[Assignment]:
Repeat every record below exactly, leaving out the pictures.

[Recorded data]
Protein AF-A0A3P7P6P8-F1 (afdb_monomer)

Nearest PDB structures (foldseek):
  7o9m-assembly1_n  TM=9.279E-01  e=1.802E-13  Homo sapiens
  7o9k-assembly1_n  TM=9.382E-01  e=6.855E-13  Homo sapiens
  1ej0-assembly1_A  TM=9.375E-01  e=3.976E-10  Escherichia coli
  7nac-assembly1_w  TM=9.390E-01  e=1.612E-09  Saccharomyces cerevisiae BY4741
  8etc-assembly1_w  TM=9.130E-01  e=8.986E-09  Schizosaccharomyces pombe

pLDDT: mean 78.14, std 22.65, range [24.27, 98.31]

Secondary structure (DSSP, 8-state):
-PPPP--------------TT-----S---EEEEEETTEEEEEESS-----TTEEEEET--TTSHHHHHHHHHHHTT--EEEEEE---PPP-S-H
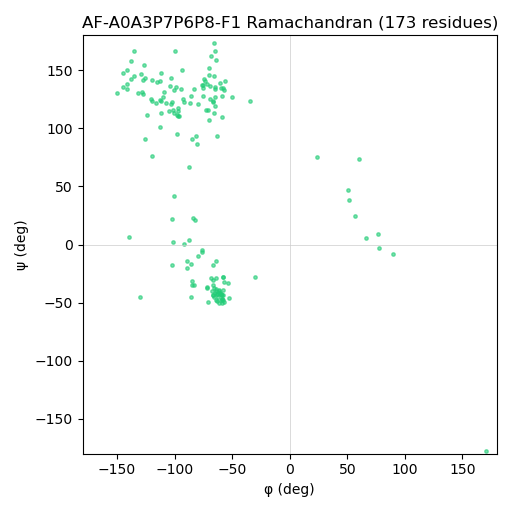HHHHHHHHHHHHHHHHHHHS-SSS-EEEEEEEEEEEE-STTHHHHHHHHHHHEEEEEEE--TTS-TT--EEEEEEEEE--

Organism: NCBI:txid637853

InterPro domains:
  IPR002877 Ribosomal RNA methyltransferase, FtsJ domain [PF01728] (50-173)
  IPR029063 S-adenosyl-L-methionine-dependent methyltransferase superfamily [G3DSA:3.40.50.150] (35-175)
  IPR029063 S-adenosyl-L-methionine-dependent methyltransferase superfamily [SSF53335] (54-174)
  IPR050082 Ribosomal RNA large subunit methyltransferase RlmE [PTHR10920] (46-173)

Structure (mmCIF, N/CA/C/O backbone):
data_AF-A0A3P7P6P8-F1
#
_entry.id   AF-A0A3P7P6P8-F1
#
loop_
_atom_site.group_PDB
_atom_site.id
_atom_site.type_symbol
_atom_site.label_atom_id
_atom_site.label_alt_id
_atom_site.label_comp_id
_atom_site.label_asym_id
_atom_site.label_entity_id
_atom_site.label_seq_id
_atom_site.pdbx_PDB_ins_code
_atom_site.Cartn_x
_atom_site.Cartn_y
_atom_site.Cartn_z
_atom_site.occupancy
_atom_site.B_iso_or_equiv
_atom_site.auth_seq_id
_atom_site.auth_comp_id
_atom_site.auth_asym_id
_atom_site.auth_atom_id
_atom_site.pdbx_PDB_model_num
ATOM 1 N N . MET A 1 1 ? -12.877 -34.233 -30.884 1.00 33.88 1 MET A N 1
ATOM 2 C CA . MET A 1 1 ? -13.409 -33.737 -29.597 1.00 33.88 1 MET A CA 1
ATOM 3 C C . MET A 1 1 ? -12.317 -32.914 -28.927 1.00 33.88 1 MET A C 1
ATOM 5 O O . MET A 1 1 ? -11.285 -33.477 -28.594 1.00 33.88 1 MET A O 1
ATOM 9 N N . ARG A 1 2 ? -12.477 -31.588 -28.844 1.00 24.59 2 ARG A N 1
ATOM 10 C CA . ARG A 1 2 ? -11.588 -30.689 -28.082 1.00 24.59 2 ARG A CA 1
ATOM 11 C C . ARG A 1 2 ? -12.326 -30.304 -26.790 1.00 24.59 2 ARG A C 1
ATOM 13 O O . ARG A 1 2 ? -13.522 -30.041 -26.899 1.00 24.59 2 ARG A O 1
ATOM 20 N N . PRO A 1 3 ? -11.685 -30.296 -25.611 1.00 29.81 3 PRO A N 1
ATOM 21 C CA . PRO A 1 3 ? -12.369 -29.956 -24.373 1.00 29.81 3 PRO A CA 1
ATOM 22 C C . PRO A 1 3 ? -12.603 -28.445 -24.274 1.00 29.81 3 PRO A C 1
ATOM 24 O O . PRO A 1 3 ? -11.721 -27.640 -24.570 1.00 29.81 3 PRO A O 1
ATOM 27 N N . THR A 1 4 ? -13.819 -28.094 -23.876 1.00 30.34 4 THR A N 1
ATOM 28 C CA . THR A 1 4 ? -14.321 -26.749 -23.594 1.00 30.34 4 THR A CA 1
ATOM 29 C C . THR A 1 4 ? -13.617 -26.175 -22.362 1.00 30.34 4 THR A C 1
ATOM 31 O O . THR A 1 4 ? -13.637 -26.782 -21.293 1.00 30.34 4 THR A O 1
ATOM 34 N N . LEU A 1 5 ? -12.986 -25.007 -22.511 1.00 31.64 5 LEU A N 1
ATOM 35 C CA . LEU A 1 5 ? -12.459 -24.217 -21.398 1.00 31.64 5 LEU A CA 1
ATOM 36 C C . LEU A 1 5 ? -13.636 -23.657 -20.586 1.00 31.64 5 LEU A C 1
ATOM 38 O O . LEU A 1 5 ? -14.519 -23.007 -21.138 1.00 31.64 5 LEU A O 1
ATOM 42 N N . LEU A 1 6 ? -13.644 -23.934 -19.283 1.00 32.19 6 LEU A N 1
ATOM 43 C CA . LEU A 1 6 ? -14.545 -23.317 -18.313 1.00 32.19 6 LEU A CA 1
ATOM 44 C C . LEU A 1 6 ? -14.218 -21.822 -18.218 1.00 32.19 6 LEU A C 1
ATOM 46
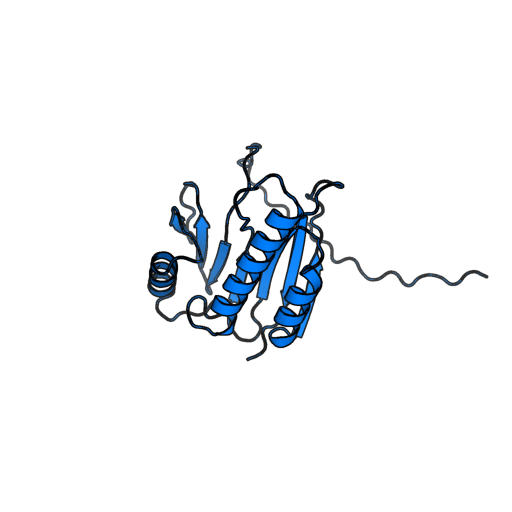 O O . LEU A 1 6 ? -13.139 -21.448 -17.759 1.00 32.19 6 LEU A O 1
ATOM 50 N N . GLU A 1 7 ? -15.143 -20.974 -18.661 1.00 30.77 7 GLU A N 1
ATOM 51 C CA . GLU A 1 7 ? -15.063 -19.530 -18.460 1.00 30.77 7 GLU A CA 1
ATOM 52 C C . GLU A 1 7 ? -15.194 -19.204 -16.966 1.00 30.77 7 GLU A C 1
ATOM 54 O O . GLU A 1 7 ? -16.173 -19.559 -16.306 1.00 30.77 7 GLU A O 1
ATOM 59 N N . HIS A 1 8 ? -14.189 -18.523 -16.415 1.00 32.72 8 HIS A N 1
ATOM 60 C CA . HIS A 1 8 ? -14.294 -17.893 -15.105 1.00 32.72 8 HIS A CA 1
ATOM 61 C C . HIS A 1 8 ? -15.116 -16.602 -15.235 1.00 32.72 8 HIS A C 1
ATOM 63 O O . HIS A 1 8 ? -14.881 -15.838 -16.172 1.00 32.72 8 HIS A O 1
ATOM 69 N N . PRO A 1 9 ? -16.048 -16.306 -14.311 1.00 30.72 9 PRO A N 1
ATOM 70 C CA . PRO A 1 9 ? -16.867 -15.108 -14.413 1.00 30.72 9 PRO A CA 1
ATOM 71 C C . PRO A 1 9 ? -16.008 -13.865 -14.157 1.00 30.72 9 PRO A C 1
ATOM 73 O O . PRO A 1 9 ? -15.609 -13.572 -13.028 1.00 30.72 9 PRO A O 1
ATOM 76 N N . SER A 1 10 ? -15.728 -13.130 -15.231 1.00 30.88 10 SER A N 1
ATOM 77 C CA . SER A 1 10 ? -15.197 -11.771 -15.210 1.00 30.88 10 SER A CA 1
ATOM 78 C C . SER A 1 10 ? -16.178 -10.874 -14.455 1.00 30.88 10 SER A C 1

[Result below]:
Protein AF-A0A3P7P6P8-F1 (afdb_monomer)

Nearest PDB structures (foldseek):
  7o9m-assembly1_n  TM=9.279E-01  e=1.802E-13  Homo sapiens
  7o9k-assembly1_n  TM=9.382E-01  e=6.855E-13  Homo sapiens
  1ej0-assembly1_A  TM=9.375E-01  e=3.976E-10  Escherichia coli
  7nac-assembly1_w  TM=9.390E-01  e=1.612E-09  Saccharomyces cerevisiae BY4741
  8etc-assembly1_w  TM=9.130E-01  e=8.986E-09  Schizosaccharomyces pombe

pLDDT: mean 78.14, std 22.65, range [24.27, 98.31]

Secondary structure (DSSP, 8-state):
-PPPP--------------TT-----S---EEEEEETTEEEEEESS-----TTEEEEET--TTSHHHHHHHHHHHTT--EEEEEE---PPP-S-H
HHHHHHHHHHHHHHHHHHHS-SSS-EEEEEEEEEEEE-STTHHHHHHHHHHHEEEEEEE--TTS-TT--EEEEEEEEE--

Organism: NCBI:txid637853

InterPro domains:
  IPR002877 Ribosomal RNA methyltransferase, FtsJ domain [PF01728] (50-173)
  IPR029063 S-adenosyl-L-methionine-dependent methyltransferase superfamily [G3DSA:3.40.50.150] (35-175)
  IPR029063 S-adenosyl-L-methionine-dependent methyltransferase superfamily [SSF53335] (54-174)
  IPR050082 Ribosomal RNA large subunit methyltransferase RlmE [PTHR10920] (46-173)

Structure (mmCIF, N/CA/C/O backbone):
data_AF-A0A3P7P6P8-F1
#
_entry.id   AF-A0A3P7P6P8-F1
#
loop_
_atom_site.group_PDB
_atom_site.id
_atom_site.type_symbol
_atom_site.label_atom_id
_atom_site.label_alt_id
_atom_site.label_comp_id
_atom_site.label_asym_id
_atom_site.label_entity_id
_atom_site.label_seq_id
_atom_site.pdbx_PDB_ins_code
_atom_site.Cartn_x
_atom_site.Cartn_y
_atom_site.Cartn_z
_atom_site.occupancy
_atom_site.B_iso_or_equiv
_atom_site.auth_seq_id
_atom_site.auth_comp_id
_atom_site.auth_asym_id
_atom_site.auth_atom_id
_atom_site.pdbx_PDB_model_num
ATOM 1 N N . MET A 1 1 ? -12.877 -34.233 -30.884 1.00 33.88 1 MET A N 1
ATOM 2 C CA . MET A 1 1 ? -13.409 -33.737 -29.597 1.00 33.88 1 MET A CA 1
ATOM 3 C C . MET A 1 1 ? -12.317 -32.914 -28.927 1.00 33.88 1 MET A C 1
ATOM 5 O O . MET A 1 1 ? -11.285 -33.477 -28.594 1.00 33.88 1 MET A O 1
ATOM 9 N N . ARG A 1 2 ? -12.477 -31.588 -28.844 1.00 24.59 2 ARG A N 1
ATOM 10 C CA . ARG A 1 2 ? -11.588 -30.689 -28.082 1.00 24.59 2 ARG A CA 1
ATOM 11 C C . ARG A 1 2 ? -12.326 -30.304 -26.790 1.00 24.59 2 ARG A C 1
ATOM 13 O O . ARG A 1 2 ? -13.522 -30.041 -26.899 1.00 24.59 2 ARG A O 1
ATOM 20 N N . PRO A 1 3 ? -11.685 -30.296 -25.611 1.00 29.81 3 PRO A N 1
ATOM 21 C CA . PRO A 1 3 ? -12.369 -29.956 -24.373 1.00 29.81 3 PRO A CA 1
ATOM 22 C C . PRO A 1 3 ? -12.603 -28.445 -24.274 1.00 29.81 3 PRO A C 1
ATOM 24 O O . PRO A 1 3 ? -11.721 -27.640 -24.570 1.00 29.81 3 PRO A O 1
ATOM 27 N N . THR A 1 4 ? -13.819 -28.094 -23.876 1.00 30.34 4 THR A N 1
ATOM 28 C CA . THR A 1 4 ? -14.321 -26.749 -23.594 1.00 30.34 4 THR A CA 1
ATOM 29 C C . THR A 1 4 ? -13.617 -26.175 -22.362 1.00 30.34 4 THR A C 1
ATOM 31 O O . THR A 1 4 ? -13.637 -26.782 -21.293 1.00 30.34 4 THR A O 1
ATOM 34 N N . LEU A 1 5 ? -12.986 -25.007 -22.511 1.00 31.64 5 LEU A N 1
ATOM 35 C CA . LEU A 1 5 ? -12.459 -24.217 -21.398 1.00 31.64 5 LEU A CA 1
ATOM 36 C C . LEU A 1 5 ? -13.636 -23.657 -20.586 1.00 31.64 5 LEU A C 1
ATOM 38 O O . LEU A 1 5 ? -14.519 -23.007 -21.138 1.00 31.64 5 LEU A O 1
ATOM 42 N N . LEU A 1 6 ? -13.644 -23.934 -19.283 1.00 32.19 6 LEU A N 1
ATOM 43 C CA . LEU A 1 6 ? -14.545 -23.317 -18.313 1.00 32.19 6 LEU A CA 1
ATOM 44 C C . LEU A 1 6 ? -14.218 -21.822 -18.218 1.00 32.19 6 LEU A C 1
ATOM 46
 O O . LEU A 1 6 ? -13.139 -21.448 -17.759 1.00 32.19 6 LEU A O 1
ATOM 50 N N . GLU A 1 7 ? -15.143 -20.974 -18.661 1.00 30.77 7 GLU A N 1
ATOM 51 C CA . GLU A 1 7 ? -15.063 -19.530 -18.460 1.00 30.77 7 GLU A CA 1
ATOM 52 C C . GLU A 1 7 ? -15.194 -19.204 -16.966 1.00 30.77 7 GLU A C 1
ATOM 54 O O . GLU A 1 7 ? -16.173 -19.559 -16.306 1.00 30.77 7 GLU A O 1
ATOM 59 N N . HIS A 1 8 ? -14.189 -18.523 -16.415 1.00 32.72 8 HIS A N 1
ATOM 60 C CA . HIS A 1 8 ? -14.294 -17.893 -15.105 1.00 32.72 8 HIS A CA 1
ATOM 61 C C . HIS A 1 8 ? -15.116 -16.602 -15.235 1.00 32.72 8 HIS A C 1
ATOM 63 O O . HIS A 1 8 ? -14.881 -15.838 -16.172 1.00 32.72 8 HIS A O 1
ATOM 69 N N . PRO A 1 9 ? -16.048 -16.306 -14.311 1.00 30.72 9 PRO A N 1
ATOM 70 C CA . PRO A 1 9 ? -16.867 -15.108 -14.413 1.00 30.72 9 PRO A CA 1
ATOM 71 C C . PRO A 1 9 ? -16.008 -13.865 -14.157 1.00 30.72 9 PRO A C 1
ATOM 73 O O . PRO A 1 9 ? -15.609 -13.572 -13.028 1.00 30.72 9 PRO A O 1
ATOM 76 N N . SER A 1 10 ? -15.728 -13.130 -15.231 1.00 30.88 10 SER A N 1
ATOM 77 C CA . SER A 1 10 ? -15.197 -11.771 -15.210 1.00 30.88 10 SER A CA 1
ATOM 78 C C . SER A 1 10 ? -16.178 -10.874 -14.455 1.00 30.88 10 SER A C 1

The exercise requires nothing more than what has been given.